We have simplified how you can access and export the converted document data, too. Our universal document representation
is now available in conversion results as a `DoclingDocument` object.
`DoclingDocument` provides a neat set of APIs to construct, iterate and export content in the document, as shown below.

```python
conv_result: ConversionResult = doc_converter.convert("https://arxiv.org/pdf/2408.09869") # previously `convert_single`

## Inspect the converted document:
conv_result.document.print_element_tree()

## Iterate the elements in reading order, including hierarchy level:
for item, level in conv_result.document.iterate_items():
    if isinstance(item, TextItem):
        print(item.text)
    elif isinstance(item, TableItem):
        table_df: pd.DataFrame = item.export_to_dataframe()
        print(table_df.to_markdown())
    elif ...:
        #...
```

**Note**: While it is deprecated, you can _still_ work with the Docling v1 document representation, it is available as:
```shell
conv_result.legacy_document # provides the representation in previous ExportedCCSDocument type
```

### Export into JSON, Markdown, Doctags
**Note**: All `render_...` methods in `ConversionResult` have been removed in Docling v2,
and are now available on `DoclingDocument` as:

- `DoclingDocument.export_to_dict`
- `DoclingDocument.export_to_markdown`
- `DoclingDocument.export_to_document_tokens`

```python
conv_result: ConversionResult = doc_converter.convert("https://arxiv.org/pdf/2408.09869") # previously `convert_single`

## Export to desired format:
print(json.dumps(conv_res.document.export_to_dict()))
print(conv_res.document.export_to_markdown())
print(conv_res.document.export_to_document_tokens())
```

**Note**: While it is deprecated, you can _still_ export Docling v1 JSON format.

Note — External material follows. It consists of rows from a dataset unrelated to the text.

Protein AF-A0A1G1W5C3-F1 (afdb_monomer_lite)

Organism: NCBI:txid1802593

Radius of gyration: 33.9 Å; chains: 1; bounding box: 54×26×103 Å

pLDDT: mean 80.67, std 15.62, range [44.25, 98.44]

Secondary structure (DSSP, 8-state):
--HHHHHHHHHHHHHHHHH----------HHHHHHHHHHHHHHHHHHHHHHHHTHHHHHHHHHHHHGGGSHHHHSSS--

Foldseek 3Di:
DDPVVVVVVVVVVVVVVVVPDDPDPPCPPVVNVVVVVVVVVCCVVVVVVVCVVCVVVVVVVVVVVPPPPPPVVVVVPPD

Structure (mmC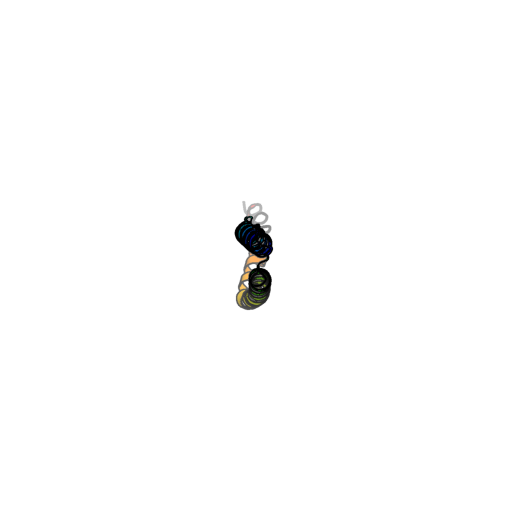IF, N/CA/C/O backbone):
data_AF-A0A1G1W5C3-F1
#
_entry.id   AF-A0A1G1W5C3-F1
#
loop_
_atom_site.group_PDB
_atom_site.id
_atom_site.type_symbol
_atom_site.label_atom_id
_atom_site.label_alt_id
_atom_site.label_comp_id
_atom_site.label_asym_id
_atom_site.label_entity_id
_atom_site.label_seq_id
_atom_site.pdbx_PDB_ins_code
_atom_site.Cartn_x
_atom_site.Cartn_y
_atom_site.Cartn_z
_atom_site.occupancy
_atom_site.B_iso_or_equiv
_atom_site.auth_seq_id
_atom_site.auth_comp_id
_atom_site.auth_asym_id
_atom_site.auth_atom_id
_atom_site.pdbx_PDB_model_num
ATOM 1 N N . MET A 1 1 ? 36.424 -2.490 -50.644 1.00 54.81 1 MET A N 1
ATOM 2 C CA . MET A 1 1 ? 35.556 -2.771 -49.479 1.00 54.81 1 MET A CA 1
ATOM 3 C C . MET A 1 1 ? 34.230 -3.253 -50.017 1.00 54.81 1 MET A C 1
ATOM 5 O O . MET A 1 1 ? 33.685 -2.621 -50.915 1.00 54.81 1 MET A O 1
ATOM 9 N N . ARG A 1 2 ? 33.789 -4.435 -49.600 1.00 73.75 2 ARG A N 1
ATOM 10 C CA . ARG A 1 2 ? 32.613 -5.089 -50.165 1.00 73.75 2 ARG A CA 1
ATOM 11 C C . ARG A 1 2 ? 31.403 -4.410 -49.528 1.00 73.75 2 ARG A C 1
ATOM 13 O O . ARG A 1 2 ? 31.357 -4.222 -48.325 1.00 73.75 2 ARG A O 1
ATOM 20 N N . ASN A 1 3 ? 30.415 -4.036 -50.320 1.00 68.88 3 ASN A N 1
ATOM 21 C CA . ASN A 1 3 ? 29.149 -3.419 -49.898 1.00 68.88 3 ASN A CA 1
ATOM 22 C C . ASN A 1 3 ? 28.448 -4.110 -48.699 1.00 68.88 3 ASN A C 1
ATOM 24 O O . ASN A 1 3 ? 27.701 -3.464 -47.972 1.00 68.88 3 ASN A O 1
ATOM 28 N N . LYS A 1 4 ? 28.743 -5.389 -48.435 1.00 73.00 4 LYS A N 1
ATOM 29 C CA . LYS A 1 4 ? 28.275 -6.142 -47.257 1.00 73.00 4 LYS A CA 1
ATOM 30 C C . LYS A 1 4 ? 28.939 -5.725 -45.934 1.00 73.00 4 LYS A C 1
ATOM 32 O O . LYS A 1 4 ? 28.356 -5.939 -44.880 1.00 73.00 4 LYS A O 1
ATOM 37 N N . ASP A 1 5 ? 30.123 -5.123 -45.983 1.00 79.81 5 ASP A N 1
ATOM 38 C CA . ASP A 1 5 ? 30.913 -4.772 -44.799 1.00 79.81 5 ASP A CA 1
ATOM 39 C C . ASP A 1 5 ? 30.245 -3.614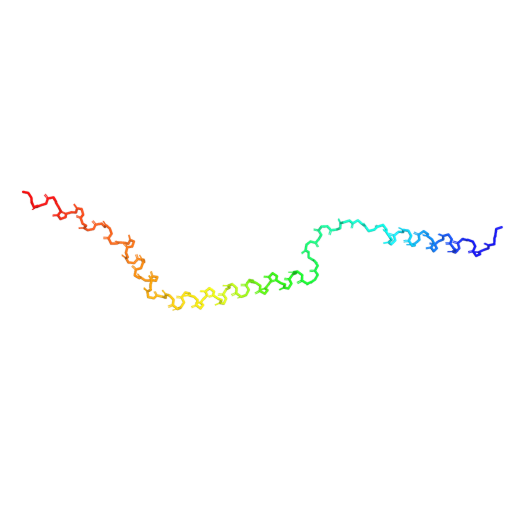 -44.023 1.00 79.81 5 ASP A C 1
ATOM 41 O O . ASP A 1 5 ? 30.189 -3.642 -42.797 1.00 79.81 5 ASP A O 1
ATOM 45 N N . TYR A 1 6 ? 29.627 -2.656 -44.728 1.00 84.69 6 TYR A N 1
ATOM 46 C CA . TYR A 1 6 ? 28.841 -1.572 -44.118 1.00 84.69 6 TYR A CA 1
ATOM 47 C C . TYR A 1 6 ? 27.571 -2.073 -43.433 1.00 84.69 6 TYR A C 1
ATOM 49 O O . TYR A 1 6 ? 27.205 -1.562 -42.379 1.00 84.69 6 TYR A O 1
ATOM 57 N N . LEU A 1 7 ? 26.917 -3.084 -44.013 1.00 85.62 7 LEU A N 1
ATOM 58 C CA . LEU A 1 7 ? 25.727 -3.686 -43.423 1.00 85.62 7 LEU A CA 1
ATOM 59 C C . LEU A 1 7 ? 26.083 -4.388 -42.109 1.00 85.62 7 LEU A C 1
ATOM 61 O O . LEU A 1 7 ? 25.414 -4.170 -41.109 1.00 85.62 7 LEU A O 1
ATOM 65 N N . SER A 1 8 ? 27.191 -5.133 -42.083 1.00 86.94 8 SER A N 1
ATOM 66 C CA . SER A 1 8 ? 27.699 -5.769 -40.863 1.00 86.94 8 SER A CA 1
ATOM 67 C C . SER A 1 8 ? 28.085 -4.752 -39.786 1.00 86.94 8 SER A C 1
ATOM 69 O O . SER A 1 8 ? 27.757 -4.946 -38.619 1.00 86.94 8 SER A O 1
ATOM 71 N N . ILE A 1 9 ? 28.747 -3.652 -40.165 1.00 91.44 9 ILE A N 1
ATOM 72 C CA . ILE A 1 9 ? 29.093 -2.563 -39.239 1.00 91.44 9 ILE A CA 1
ATOM 73 C C . ILE A 1 9 ? 27.823 -1.905 -38.689 1.00 91.44 9 ILE A C 1
ATOM 75 O O . ILE A 1 9 ? 27.721 -1.684 -37.487 1.00 91.44 9 ILE A O 1
ATOM 79 N N . PHE A 1 10 ? 26.828 -1.649 -39.539 1.00 91.69 10 PHE A N 1
ATOM 80 C CA . PHE A 1 10 ? 25.542 -1.096 -39.125 1.00 91.69 10 PHE A CA 1
ATOM 81 C C . PHE A 1 10 ? 24.805 -2.027 -38.153 1.00 91.69 10 PHE A C 1
ATOM 83 O O . PHE A 1 10 ? 24.336 -1.578 -37.109 1.00 91.69 10 PHE A O 1
ATOM 90 N N . THR A 1 11 ? 24.763 -3.332 -38.440 1.00 90.44 11 THR A N 1
ATOM 91 C CA . THR A 1 11 ? 24.177 -4.335 -37.541 1.00 90.44 11 THR A CA 1
ATOM 92 C C . THR A 1 11 ? 24.917 -4.403 -36.205 1.00 90.44 11 THR A C 1
ATOM 94 O O . THR A 1 11 ? 24.277 -4.478 -35.160 1.00 90.44 11 THR A O 1
ATOM 97 N N . LEU A 1 12 ? 26.251 -4.329 -36.217 1.00 92.19 12 LEU A N 1
ATOM 98 C CA . LEU A 1 12 ? 27.068 -4.335 -35.004 1.00 92.19 12 LEU A CA 1
ATOM 99 C C . LEU A 1 12 ? 26.823 -3.085 -34.146 1.00 92.19 12 LEU A C 1
ATOM 101 O O . LEU A 1 12 ? 26.666 -3.196 -32.933 1.00 92.19 12 LEU A O 1
ATOM 105 N N . ILE A 1 13 ? 26.738 -1.907 -34.771 1.00 91.69 13 ILE A N 1
ATOM 106 C CA . ILE A 1 13 ? 26.422 -0.643 -34.092 1.00 91.69 13 ILE A CA 1
ATOM 107 C C . ILE A 1 13 ? 25.015 -0.695 -33.489 1.00 91.69 13 ILE A C 1
ATOM 109 O O . ILE A 1 13 ? 24.829 -0.309 -32.338 1.00 91.69 13 ILE A O 1
ATOM 113 N N . LEU A 1 14 ? 24.033 -1.214 -34.231 1.00 89.88 14 LEU A N 1
ATOM 114 C CA . LEU A 1 14 ? 22.663 -1.360 -33.742 1.00 89.88 14 LEU A CA 1
ATOM 115 C C . LEU A 1 14 ? 22.587 -2.325 -32.550 1.00 89.88 14 LEU A C 1
ATOM 117 O O . LEU A 1 14 ? 21.913 -2.029 -31.566 1.00 89.88 14 LEU A O 1
ATOM 121 N N . ALA A 1 15 ? 23.322 -3.439 -32.601 1.00 89.56 15 ALA A N 1
ATOM 122 C CA . ALA A 1 15 ? 23.423 -4.373 -31.485 1.00 89.56 15 ALA A CA 1
ATOM 123 C C . ALA A 1 15 ? 24.032 -3.699 -30.244 1.00 89.56 15 ALA A C 1
ATOM 125 O O . ALA A 1 15 ? 23.450 -3.762 -29.163 1.00 89.56 15 ALA A O 1
ATOM 126 N N . LEU A 1 16 ? 25.151 -2.985 -30.401 1.00 88.44 16 LEU A N 1
ATOM 127 C CA . LEU A 1 16 ? 25.812 -2.257 -29.310 1.00 88.44 16 LEU A CA 1
ATOM 128 C C . LEU A 1 16 ? 24.911 -1.180 -28.682 1.00 88.44 16 LEU A C 1
ATOM 130 O O . LEU A 1 16 ? 24.957 -0.987 -27.469 1.00 88.44 16 LEU A O 1
ATOM 134 N N . LEU A 1 17 ? 24.066 -0.515 -29.476 1.00 85.50 17 LEU A N 1
ATOM 135 C CA . LEU A 1 17 ? 23.085 0.458 -28.984 1.00 85.50 17 LEU A CA 1
ATOM 136 C C . LEU A 1 17 ? 21.982 -0.193 -28.136 1.00 85.50 17 LEU A C 1
ATOM 138 O O . LEU A 1 17 ? 21.623 0.358 -27.100 1.00 85.50 17 LEU A O 1
ATOM 142 N N . ILE A 1 18 ? 21.475 -1.366 -28.531 1.00 81.88 18 ILE A N 1
ATOM 143 C CA . ILE A 1 18 ? 20.440 -2.099 -27.775 1.00 81.88 18 ILE A CA 1
ATOM 144 C C . ILE A 1 18 ? 20.999 -2.639 -26.451 1.00 81.88 18 ILE A C 1
ATOM 146 O O . ILE A 1 18 ? 20.309 -2.627 -25.437 1.00 81.88 18 ILE A O 1
ATOM 150 N N . LEU A 1 19 ? 22.259 -3.079 -26.447 1.00 81.88 19 LEU A N 1
ATOM 151 C CA . LEU A 1 19 ? 22.968 -3.529 -25.244 1.00 81.88 19 LEU A CA 1
ATOM 152 C C . LEU A 1 19 ? 23.326 -2.377 -24.286 1.00 81.88 19 LEU A C 1
ATOM 154 O O . LEU A 1 19 ? 23.653 -2.622 -23.128 1.00 81.88 19 LEU A O 1
ATOM 158 N N . SER A 1 20 ? 23.245 -1.122 -24.739 1.00 77.12 20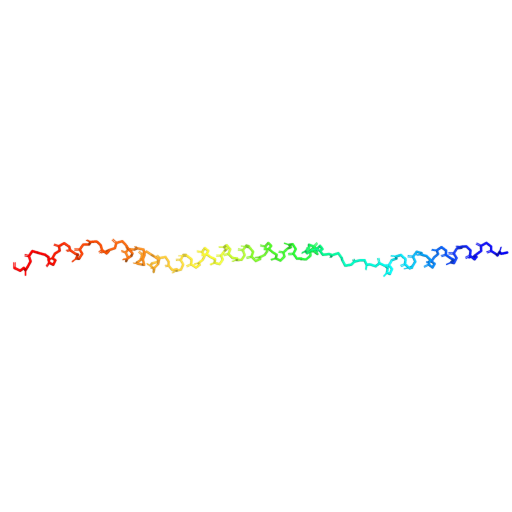 SER A N 1
ATOM 159 C CA . SER A 1 20 ? 23.497 0.071 -23.928 1.00 77.12 20 SER A CA 1
ATOM 160 C C . SER A 1 20 ? 22.227 0.527 -23.197 1.00 77.12 20 SER A C 1
ATOM 162 O O . SER A 1 20 ? 21.753 1.654 -23.350 1.00 77.12 20 SER A O 1
ATOM 164 N N . THR A 1 21 ? 21.631 -0.358 -22.396 1.00 67.50 21 THR A N 1
ATOM 165 C CA . THR A 1 21 ? 20.490 -0.001 -21.544 1.00 67.50 21 THR A CA 1
ATOM 166 C C . THR A 1 21 ? 20.973 0.805 -20.339 1.00 67.50 21 THR A C 1
ATOM 168 O O . THR A 1 21 ? 21.739 0.303 -19.517 1.00 67.50 21 THR A O 1
ATOM 171 N N . LYS A 1 22 ? 20.519 2.056 -20.207 1.00 68.75 22 LYS A N 1
ATOM 172 C CA . LYS A 1 22 ? 20.658 2.819 -18.958 1.00 68.75 22 LYS A CA 1
ATOM 173 C C . LYS A 1 22 ? 19.628 2.333 -17.938 1.00 68.75 22 LYS A C 1
ATOM 175 O O . LYS A 1 22 ? 18.491 2.062 -18.312 1.00 68.75 22 LYS A O 1
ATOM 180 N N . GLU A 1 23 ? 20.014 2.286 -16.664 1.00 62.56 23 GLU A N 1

This is available through the same
methods as on the `DoclingDocument` type:
```shell
## Export legacy document representation to desired format, for v1 compatibility:
print(json.dumps(conv_res.legacy_document.export_to_dict()))
print(conv_res.legacy_document.export_to_markdown())
print(conv_res.legacy_document.export_to_document_tokens())
```

### Reload a `DoclingDocument` stored as JSON

You can save and reload a `DoclingDocument` to disk in JSON format using the following codes:

```python
# Save to disk:
doc: DoclingDocument = conv_res.document # produced from conversion result...

with Path("./doc.json").open("w") as fp:
    fp.write(json.dumps(doc.export_to_dict())) # use `export_to_dict` to ensure consistency

# Load from disk:
with Path("./doc.json").open("r") as fp:
    doc_dict = json.loads(fp.read())
    doc = DoclingDocument.model_validate(doc_dict) # use standard pydantic API to populate doc

```

### Chunking

Docling v2 defines new base classes for chunking:

- `BaseMeta` for chunk metadata
- `BaseChunk` containing the chunk text and metadata, and
- `BaseChunker` for chunkers, producing chunks out of a `DoclingDocument`.

Additionally, it provides an updated `HierarchicalChunker` implementation, which
leverages the new `DoclingDocument` and provides a new, richer chunk output format, including:

- the respective doc items for grounding
- any applicable headings for context
- any applicable captions for context

For an example, check out [Chunking usage](usage.md#chunking).